Supporters of cognitive theories of psychopathology have countered group (1) type criticisms by appealing to the substantial literature on the ubiquity of, and central role for, maladaptive cognitions in cases of psychological distress (Clark and Beck 1999; Beck 2004). The first versions of cognitive therapy may have been vulnerable to group (2) type critiques. Early CBT theorists such as Beck and Ellis were mainly concerned with establishing a dominant role for thought in depression (in contrast to psychodynamic and behavioral learning models), rather than focusing on the specifics of how this might work. Later versions of the cognitive model have addressed this problem by becoming far more specific as to what meaning-making structures are, how they are structured in the informational processing system, and the roles they play in psychological disturbances (Clark and Beck 1999; Beck 2005). The standard CBT response to group (3) objections is to either challenge the accuracy of meta-analyses (Crits-Christoph 1997; Butler et al. 2006) that purport to show an equivalence of effectiveness across different therapies or to claim that if other forms of therapy work it is only because they are changing cognitions- in effect, other therapies are actually doing a form of CBT (Alford and Beck 1998). According to the latter view, all therapies work by challenging specific cognitions- either directly (as in CBT interventions) or indirectly (as in other non-cognitive, but efficacious, treatments). There is some plausibility to this response. But, importantly, this reply rests on the assumption that there are specific beliefs and automatic thoughts that play a primary role in the production of psychopathological states.

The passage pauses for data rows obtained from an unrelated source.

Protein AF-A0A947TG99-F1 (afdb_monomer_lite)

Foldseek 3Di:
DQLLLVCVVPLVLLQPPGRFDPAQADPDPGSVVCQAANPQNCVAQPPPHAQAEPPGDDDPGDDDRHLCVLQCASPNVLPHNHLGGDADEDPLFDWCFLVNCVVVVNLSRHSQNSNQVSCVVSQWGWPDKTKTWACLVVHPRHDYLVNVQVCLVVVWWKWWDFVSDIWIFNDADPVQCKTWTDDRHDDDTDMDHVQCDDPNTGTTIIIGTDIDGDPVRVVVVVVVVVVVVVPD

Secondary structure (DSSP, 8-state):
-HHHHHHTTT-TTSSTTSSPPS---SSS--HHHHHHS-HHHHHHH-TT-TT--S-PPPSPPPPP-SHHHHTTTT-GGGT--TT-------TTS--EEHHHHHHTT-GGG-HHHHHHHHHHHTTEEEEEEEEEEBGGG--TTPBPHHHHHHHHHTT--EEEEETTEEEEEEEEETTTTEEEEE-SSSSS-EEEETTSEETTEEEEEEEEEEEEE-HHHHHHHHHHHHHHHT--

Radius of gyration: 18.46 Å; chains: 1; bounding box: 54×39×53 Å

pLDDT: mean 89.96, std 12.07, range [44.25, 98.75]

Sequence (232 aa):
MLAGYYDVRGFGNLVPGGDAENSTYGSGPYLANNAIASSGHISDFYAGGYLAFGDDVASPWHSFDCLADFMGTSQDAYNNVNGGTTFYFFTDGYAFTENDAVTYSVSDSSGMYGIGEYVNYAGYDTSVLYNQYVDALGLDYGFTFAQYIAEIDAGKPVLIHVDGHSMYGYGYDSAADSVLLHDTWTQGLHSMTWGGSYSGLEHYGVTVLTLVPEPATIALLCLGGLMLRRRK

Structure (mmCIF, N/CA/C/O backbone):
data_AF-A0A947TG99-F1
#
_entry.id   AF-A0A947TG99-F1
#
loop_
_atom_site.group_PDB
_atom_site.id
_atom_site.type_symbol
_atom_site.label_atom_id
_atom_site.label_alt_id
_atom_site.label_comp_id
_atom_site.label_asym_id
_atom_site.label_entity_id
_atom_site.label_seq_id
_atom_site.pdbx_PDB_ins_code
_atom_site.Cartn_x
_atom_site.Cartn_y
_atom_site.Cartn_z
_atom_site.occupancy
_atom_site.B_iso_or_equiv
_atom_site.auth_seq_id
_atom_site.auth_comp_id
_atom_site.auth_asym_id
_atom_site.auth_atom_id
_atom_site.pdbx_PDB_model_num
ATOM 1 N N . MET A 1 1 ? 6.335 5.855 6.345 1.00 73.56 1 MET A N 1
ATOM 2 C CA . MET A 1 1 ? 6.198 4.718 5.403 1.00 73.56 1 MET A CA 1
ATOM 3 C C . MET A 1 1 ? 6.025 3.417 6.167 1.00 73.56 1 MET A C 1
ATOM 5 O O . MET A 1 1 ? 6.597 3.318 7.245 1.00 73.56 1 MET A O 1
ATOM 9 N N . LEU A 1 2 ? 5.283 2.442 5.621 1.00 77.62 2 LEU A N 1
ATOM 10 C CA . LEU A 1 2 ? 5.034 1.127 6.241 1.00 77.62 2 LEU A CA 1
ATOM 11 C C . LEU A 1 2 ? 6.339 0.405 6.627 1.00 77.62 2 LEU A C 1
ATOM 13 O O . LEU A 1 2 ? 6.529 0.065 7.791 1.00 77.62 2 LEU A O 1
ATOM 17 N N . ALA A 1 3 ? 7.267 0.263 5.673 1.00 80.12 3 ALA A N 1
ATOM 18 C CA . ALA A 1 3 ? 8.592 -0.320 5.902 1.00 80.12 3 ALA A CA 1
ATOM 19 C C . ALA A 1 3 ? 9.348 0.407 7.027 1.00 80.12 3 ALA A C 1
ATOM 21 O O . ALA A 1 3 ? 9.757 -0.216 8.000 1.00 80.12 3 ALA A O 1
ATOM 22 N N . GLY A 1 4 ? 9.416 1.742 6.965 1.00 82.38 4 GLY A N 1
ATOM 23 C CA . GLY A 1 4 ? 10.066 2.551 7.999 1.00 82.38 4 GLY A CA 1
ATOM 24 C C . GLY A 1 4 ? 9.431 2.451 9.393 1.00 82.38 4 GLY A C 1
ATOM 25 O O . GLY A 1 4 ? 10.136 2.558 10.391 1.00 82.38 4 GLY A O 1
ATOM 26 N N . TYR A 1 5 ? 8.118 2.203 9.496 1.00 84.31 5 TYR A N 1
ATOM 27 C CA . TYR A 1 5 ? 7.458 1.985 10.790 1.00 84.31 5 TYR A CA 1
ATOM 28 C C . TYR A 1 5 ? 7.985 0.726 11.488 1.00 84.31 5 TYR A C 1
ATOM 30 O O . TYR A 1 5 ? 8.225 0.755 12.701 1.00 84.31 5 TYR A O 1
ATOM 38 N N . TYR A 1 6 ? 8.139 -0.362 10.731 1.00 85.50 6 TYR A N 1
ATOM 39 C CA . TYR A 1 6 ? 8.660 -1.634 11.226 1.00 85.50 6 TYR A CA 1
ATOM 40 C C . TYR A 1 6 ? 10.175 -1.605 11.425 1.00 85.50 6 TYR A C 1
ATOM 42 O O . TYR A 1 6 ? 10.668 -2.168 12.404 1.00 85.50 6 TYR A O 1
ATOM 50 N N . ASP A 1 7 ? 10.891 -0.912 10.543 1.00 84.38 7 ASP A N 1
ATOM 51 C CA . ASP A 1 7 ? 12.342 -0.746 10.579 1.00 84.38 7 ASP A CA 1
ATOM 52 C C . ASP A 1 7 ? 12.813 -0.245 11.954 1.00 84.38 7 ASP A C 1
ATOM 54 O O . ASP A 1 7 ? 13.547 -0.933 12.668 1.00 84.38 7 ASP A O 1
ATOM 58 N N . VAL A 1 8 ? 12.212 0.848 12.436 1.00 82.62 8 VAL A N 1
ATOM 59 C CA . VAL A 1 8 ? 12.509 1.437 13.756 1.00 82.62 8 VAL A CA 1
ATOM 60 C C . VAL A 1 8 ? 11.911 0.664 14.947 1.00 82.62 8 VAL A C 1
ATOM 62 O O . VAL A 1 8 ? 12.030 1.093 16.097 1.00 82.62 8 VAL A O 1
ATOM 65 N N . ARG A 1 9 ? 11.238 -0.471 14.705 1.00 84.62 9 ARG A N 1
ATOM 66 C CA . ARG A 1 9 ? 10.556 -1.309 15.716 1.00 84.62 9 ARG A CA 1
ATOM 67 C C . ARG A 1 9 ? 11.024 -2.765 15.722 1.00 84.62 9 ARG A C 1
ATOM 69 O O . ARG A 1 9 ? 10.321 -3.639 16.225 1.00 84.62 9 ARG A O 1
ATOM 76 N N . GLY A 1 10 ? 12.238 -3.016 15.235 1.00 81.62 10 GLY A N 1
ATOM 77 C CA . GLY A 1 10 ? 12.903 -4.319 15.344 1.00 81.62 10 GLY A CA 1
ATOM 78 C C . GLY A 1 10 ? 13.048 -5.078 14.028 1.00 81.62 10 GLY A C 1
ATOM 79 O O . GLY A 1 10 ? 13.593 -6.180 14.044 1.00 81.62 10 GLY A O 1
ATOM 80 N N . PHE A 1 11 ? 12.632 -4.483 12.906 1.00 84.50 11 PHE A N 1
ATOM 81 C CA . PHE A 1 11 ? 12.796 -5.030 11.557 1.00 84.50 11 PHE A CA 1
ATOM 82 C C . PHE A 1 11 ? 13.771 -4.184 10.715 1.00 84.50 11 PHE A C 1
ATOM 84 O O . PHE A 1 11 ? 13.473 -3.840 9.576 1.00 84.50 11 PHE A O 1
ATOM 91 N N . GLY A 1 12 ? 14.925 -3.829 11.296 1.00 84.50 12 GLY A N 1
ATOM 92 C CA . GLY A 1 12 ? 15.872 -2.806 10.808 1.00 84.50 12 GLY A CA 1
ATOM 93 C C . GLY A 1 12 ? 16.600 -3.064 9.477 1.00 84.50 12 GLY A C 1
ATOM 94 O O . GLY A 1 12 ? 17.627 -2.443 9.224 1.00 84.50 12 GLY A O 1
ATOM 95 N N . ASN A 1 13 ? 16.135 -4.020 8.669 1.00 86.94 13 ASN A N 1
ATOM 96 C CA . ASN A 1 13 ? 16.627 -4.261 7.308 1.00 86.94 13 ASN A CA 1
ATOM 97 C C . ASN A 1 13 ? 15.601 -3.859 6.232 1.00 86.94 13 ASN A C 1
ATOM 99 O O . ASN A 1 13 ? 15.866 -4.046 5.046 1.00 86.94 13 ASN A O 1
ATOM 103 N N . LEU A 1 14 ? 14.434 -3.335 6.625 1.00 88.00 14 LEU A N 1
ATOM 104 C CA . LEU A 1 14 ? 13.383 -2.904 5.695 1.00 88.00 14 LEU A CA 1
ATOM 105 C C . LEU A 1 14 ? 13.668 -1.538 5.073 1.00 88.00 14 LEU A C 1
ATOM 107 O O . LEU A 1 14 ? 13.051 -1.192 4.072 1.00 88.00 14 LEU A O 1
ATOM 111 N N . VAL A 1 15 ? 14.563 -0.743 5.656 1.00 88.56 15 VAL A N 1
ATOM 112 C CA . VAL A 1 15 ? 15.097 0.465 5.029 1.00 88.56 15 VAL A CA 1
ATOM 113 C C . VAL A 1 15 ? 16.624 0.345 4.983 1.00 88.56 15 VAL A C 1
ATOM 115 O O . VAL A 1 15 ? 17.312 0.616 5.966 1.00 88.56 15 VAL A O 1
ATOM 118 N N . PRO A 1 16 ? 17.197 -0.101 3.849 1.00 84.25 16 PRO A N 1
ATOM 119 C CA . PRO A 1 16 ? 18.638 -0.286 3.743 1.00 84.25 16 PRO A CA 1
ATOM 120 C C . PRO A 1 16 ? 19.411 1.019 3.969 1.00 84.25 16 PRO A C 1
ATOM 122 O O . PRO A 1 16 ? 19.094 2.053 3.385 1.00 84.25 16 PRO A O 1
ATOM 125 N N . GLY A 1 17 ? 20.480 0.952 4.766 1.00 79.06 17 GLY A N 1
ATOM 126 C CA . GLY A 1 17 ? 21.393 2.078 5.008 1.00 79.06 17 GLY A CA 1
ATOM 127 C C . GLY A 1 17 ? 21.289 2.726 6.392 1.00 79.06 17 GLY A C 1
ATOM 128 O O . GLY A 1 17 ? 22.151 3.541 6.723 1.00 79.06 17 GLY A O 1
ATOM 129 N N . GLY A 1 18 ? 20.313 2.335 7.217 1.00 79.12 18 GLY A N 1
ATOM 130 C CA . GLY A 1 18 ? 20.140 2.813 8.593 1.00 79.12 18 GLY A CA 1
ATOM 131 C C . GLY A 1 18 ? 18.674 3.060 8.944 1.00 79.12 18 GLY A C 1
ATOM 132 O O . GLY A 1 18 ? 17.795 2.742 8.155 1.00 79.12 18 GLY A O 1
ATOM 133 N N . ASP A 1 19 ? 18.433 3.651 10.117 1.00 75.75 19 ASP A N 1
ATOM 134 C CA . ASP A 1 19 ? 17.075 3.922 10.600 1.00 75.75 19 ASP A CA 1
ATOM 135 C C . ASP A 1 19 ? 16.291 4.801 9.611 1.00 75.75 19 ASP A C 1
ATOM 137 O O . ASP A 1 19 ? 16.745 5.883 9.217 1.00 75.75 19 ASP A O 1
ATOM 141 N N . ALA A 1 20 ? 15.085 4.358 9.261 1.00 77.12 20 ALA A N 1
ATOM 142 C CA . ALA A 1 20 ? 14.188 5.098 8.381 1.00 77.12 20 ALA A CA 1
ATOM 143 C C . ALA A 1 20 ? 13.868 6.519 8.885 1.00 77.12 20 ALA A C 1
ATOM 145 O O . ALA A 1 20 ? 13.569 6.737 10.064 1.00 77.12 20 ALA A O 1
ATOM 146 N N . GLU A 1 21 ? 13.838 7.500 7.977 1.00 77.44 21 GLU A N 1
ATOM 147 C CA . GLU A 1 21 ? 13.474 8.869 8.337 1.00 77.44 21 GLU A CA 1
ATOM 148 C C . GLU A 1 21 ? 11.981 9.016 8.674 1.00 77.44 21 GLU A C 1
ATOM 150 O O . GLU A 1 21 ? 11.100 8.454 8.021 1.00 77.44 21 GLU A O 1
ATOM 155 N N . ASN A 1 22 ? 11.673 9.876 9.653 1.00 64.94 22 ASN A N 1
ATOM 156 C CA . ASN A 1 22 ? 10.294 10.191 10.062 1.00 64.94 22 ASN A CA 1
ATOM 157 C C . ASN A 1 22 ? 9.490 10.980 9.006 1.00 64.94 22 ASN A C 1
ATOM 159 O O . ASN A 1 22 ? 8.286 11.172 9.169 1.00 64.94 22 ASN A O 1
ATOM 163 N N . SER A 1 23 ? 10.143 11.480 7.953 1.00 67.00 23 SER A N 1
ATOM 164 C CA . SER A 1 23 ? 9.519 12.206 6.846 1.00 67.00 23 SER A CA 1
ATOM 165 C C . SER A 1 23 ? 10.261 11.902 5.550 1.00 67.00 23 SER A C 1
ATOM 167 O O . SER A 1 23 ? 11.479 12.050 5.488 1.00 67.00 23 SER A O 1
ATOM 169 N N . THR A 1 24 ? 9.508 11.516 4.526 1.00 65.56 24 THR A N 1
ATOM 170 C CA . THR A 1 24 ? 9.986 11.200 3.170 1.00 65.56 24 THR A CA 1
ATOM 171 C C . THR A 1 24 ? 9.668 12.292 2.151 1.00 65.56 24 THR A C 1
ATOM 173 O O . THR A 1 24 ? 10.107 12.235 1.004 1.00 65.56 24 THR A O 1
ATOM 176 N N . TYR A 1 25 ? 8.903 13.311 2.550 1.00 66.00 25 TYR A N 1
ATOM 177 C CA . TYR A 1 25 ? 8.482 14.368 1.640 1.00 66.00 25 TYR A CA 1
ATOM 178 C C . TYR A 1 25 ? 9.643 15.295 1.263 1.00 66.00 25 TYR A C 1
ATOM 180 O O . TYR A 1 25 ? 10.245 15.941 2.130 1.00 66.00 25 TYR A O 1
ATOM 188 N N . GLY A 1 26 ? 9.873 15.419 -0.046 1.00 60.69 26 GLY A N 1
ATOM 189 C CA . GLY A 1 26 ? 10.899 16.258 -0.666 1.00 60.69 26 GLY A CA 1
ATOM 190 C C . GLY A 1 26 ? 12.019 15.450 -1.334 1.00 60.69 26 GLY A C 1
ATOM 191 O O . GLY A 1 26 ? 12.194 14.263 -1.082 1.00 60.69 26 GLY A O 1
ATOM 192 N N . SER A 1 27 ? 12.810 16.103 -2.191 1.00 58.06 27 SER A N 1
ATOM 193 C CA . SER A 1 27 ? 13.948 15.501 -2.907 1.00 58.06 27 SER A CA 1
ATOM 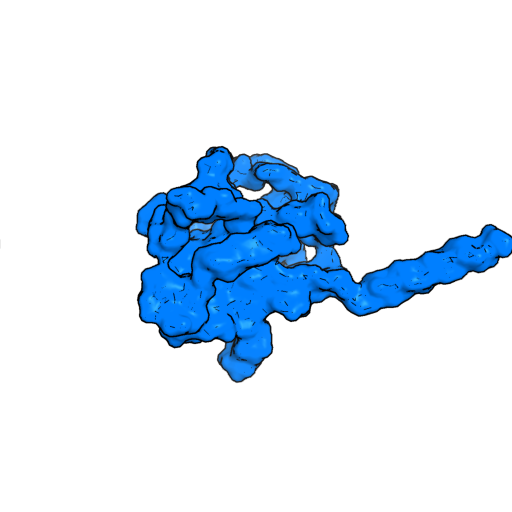194 C C . SER A 1 27 ? 15.240 15.520 -2.070 1.00 58.06 27 SER A C 1
ATOM 196 O O . SER A 1 27 ? 16.263 16.063 -2.496 1.00 58.06 27 SER A O 1
ATOM 198 N N . GLY A 1 28 ? 15.170 15.016 -0.836 1.00 61.69 28 GLY A N 1
ATOM 199 C CA . GLY A 1 28 ? 16.337 14.808 0.028 1.00 61.69 28 GLY A CA 1
ATOM 200 C C . GLY A 1 28 ? 16.938 13.409 -0.160 1.00 61.69 28 GLY A C 1
ATOM 201 O O . GLY A 1 28 ? 16.272 12.542 -0.728 1.00 61.69 28 GLY A O 1
ATOM 202 N N . PRO A 1 29 ? 18.174 13.155 0.313 1.00 66.56 29 PRO A N 1
ATOM 203 C CA . PRO A 1 29 ? 18.799 11.831 0.280 1.00 66.56 29 PRO A CA 1
ATOM 204 C C . PRO A 1 29 ? 18.186 10.914 1.353 1.00 66.56 29 PRO A C 1
ATOM 206 O O . PRO A 1 29 ? 18.890 10.441 2.240 1.00 66.56 29 PRO A O 1
ATOM 209 N N . TYR A 1 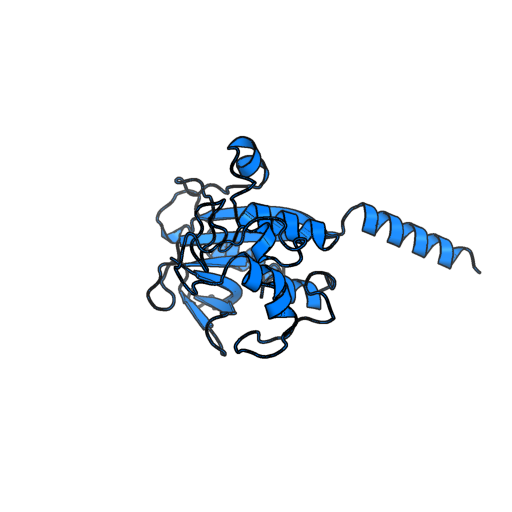30 ? 16.865 10.734 1.317 1.00 77.94 30 TYR A N 1
ATOM 210 C CA . TYR A 1 30 ? 16.141 9.947 2.305 1.00 77.94 30 TYR A CA 1
ATOM 211 C C . TYR A 1 30 ? 16.251 8.462 1.962 1.00 77.94 30 TYR A C 1
ATOM 213 O O . TYR A 1 30 ? 15.861 8.047 0.866 1.00 77.94 30 TYR A O 1
ATOM 221 N N . LEU A 1 31 ? 16.754 7.660 2.897 1.00 83.62 31 LEU A N 1
ATOM 222 C CA . LEU A 1 31 ? 16.839 6.205 2.776 1.00 83.62 31 LEU A CA 1
ATOM 223 C C . LEU A 1 31 ? 15.463 5.607 2.505 1.00 83.62 31 LEU A C 1
ATOM 225 O O . LEU A 1 31 ? 15.318 4.746 1.642 1.00 83.62 31 LEU A O 1
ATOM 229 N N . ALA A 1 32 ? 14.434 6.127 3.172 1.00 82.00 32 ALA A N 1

The group (4) objections to the CBT model criticize its (and most of cognitive science’s) assumptions about the representational nature of belief and thought. Representational theories of cognition take beliefs and thoughts to be causally efficacious mental representations of facts, states of affairs, or propositions. Critics of representationalism have argued that CBT confuses individuals’ thought reports (which are represented as having imagistic or linguistic content), with their thoughts (which needn’t have any distinct representational content at all) (McEachrane 2009). Rather than respond directly to type (4) objections, CBT theorists take representationalism to be a foundational assumption of cognitive science and clinical cognitive theory (Clark and Beck 1999). This paper will share CBT’s assumptions about the representational theory of mind.

This paper raises a fifth set of concerns about the cognitive model. The CBT model is based on the assumption that our cognitions have a coherent, logical, and consciously accessible hierarchical structure; the content of all cognitions is based on more general cognitive content. If patients can introspectively identify their automatic thoughts, then the cognitive model predicts that they should be able to identify the more general schemas that ground these thoughts. However, there are serious problems with both the tenability of CBT’s hierarchical model of cognition and its assumptions about the accuracy of the cognitions being identified and challenged in therapy.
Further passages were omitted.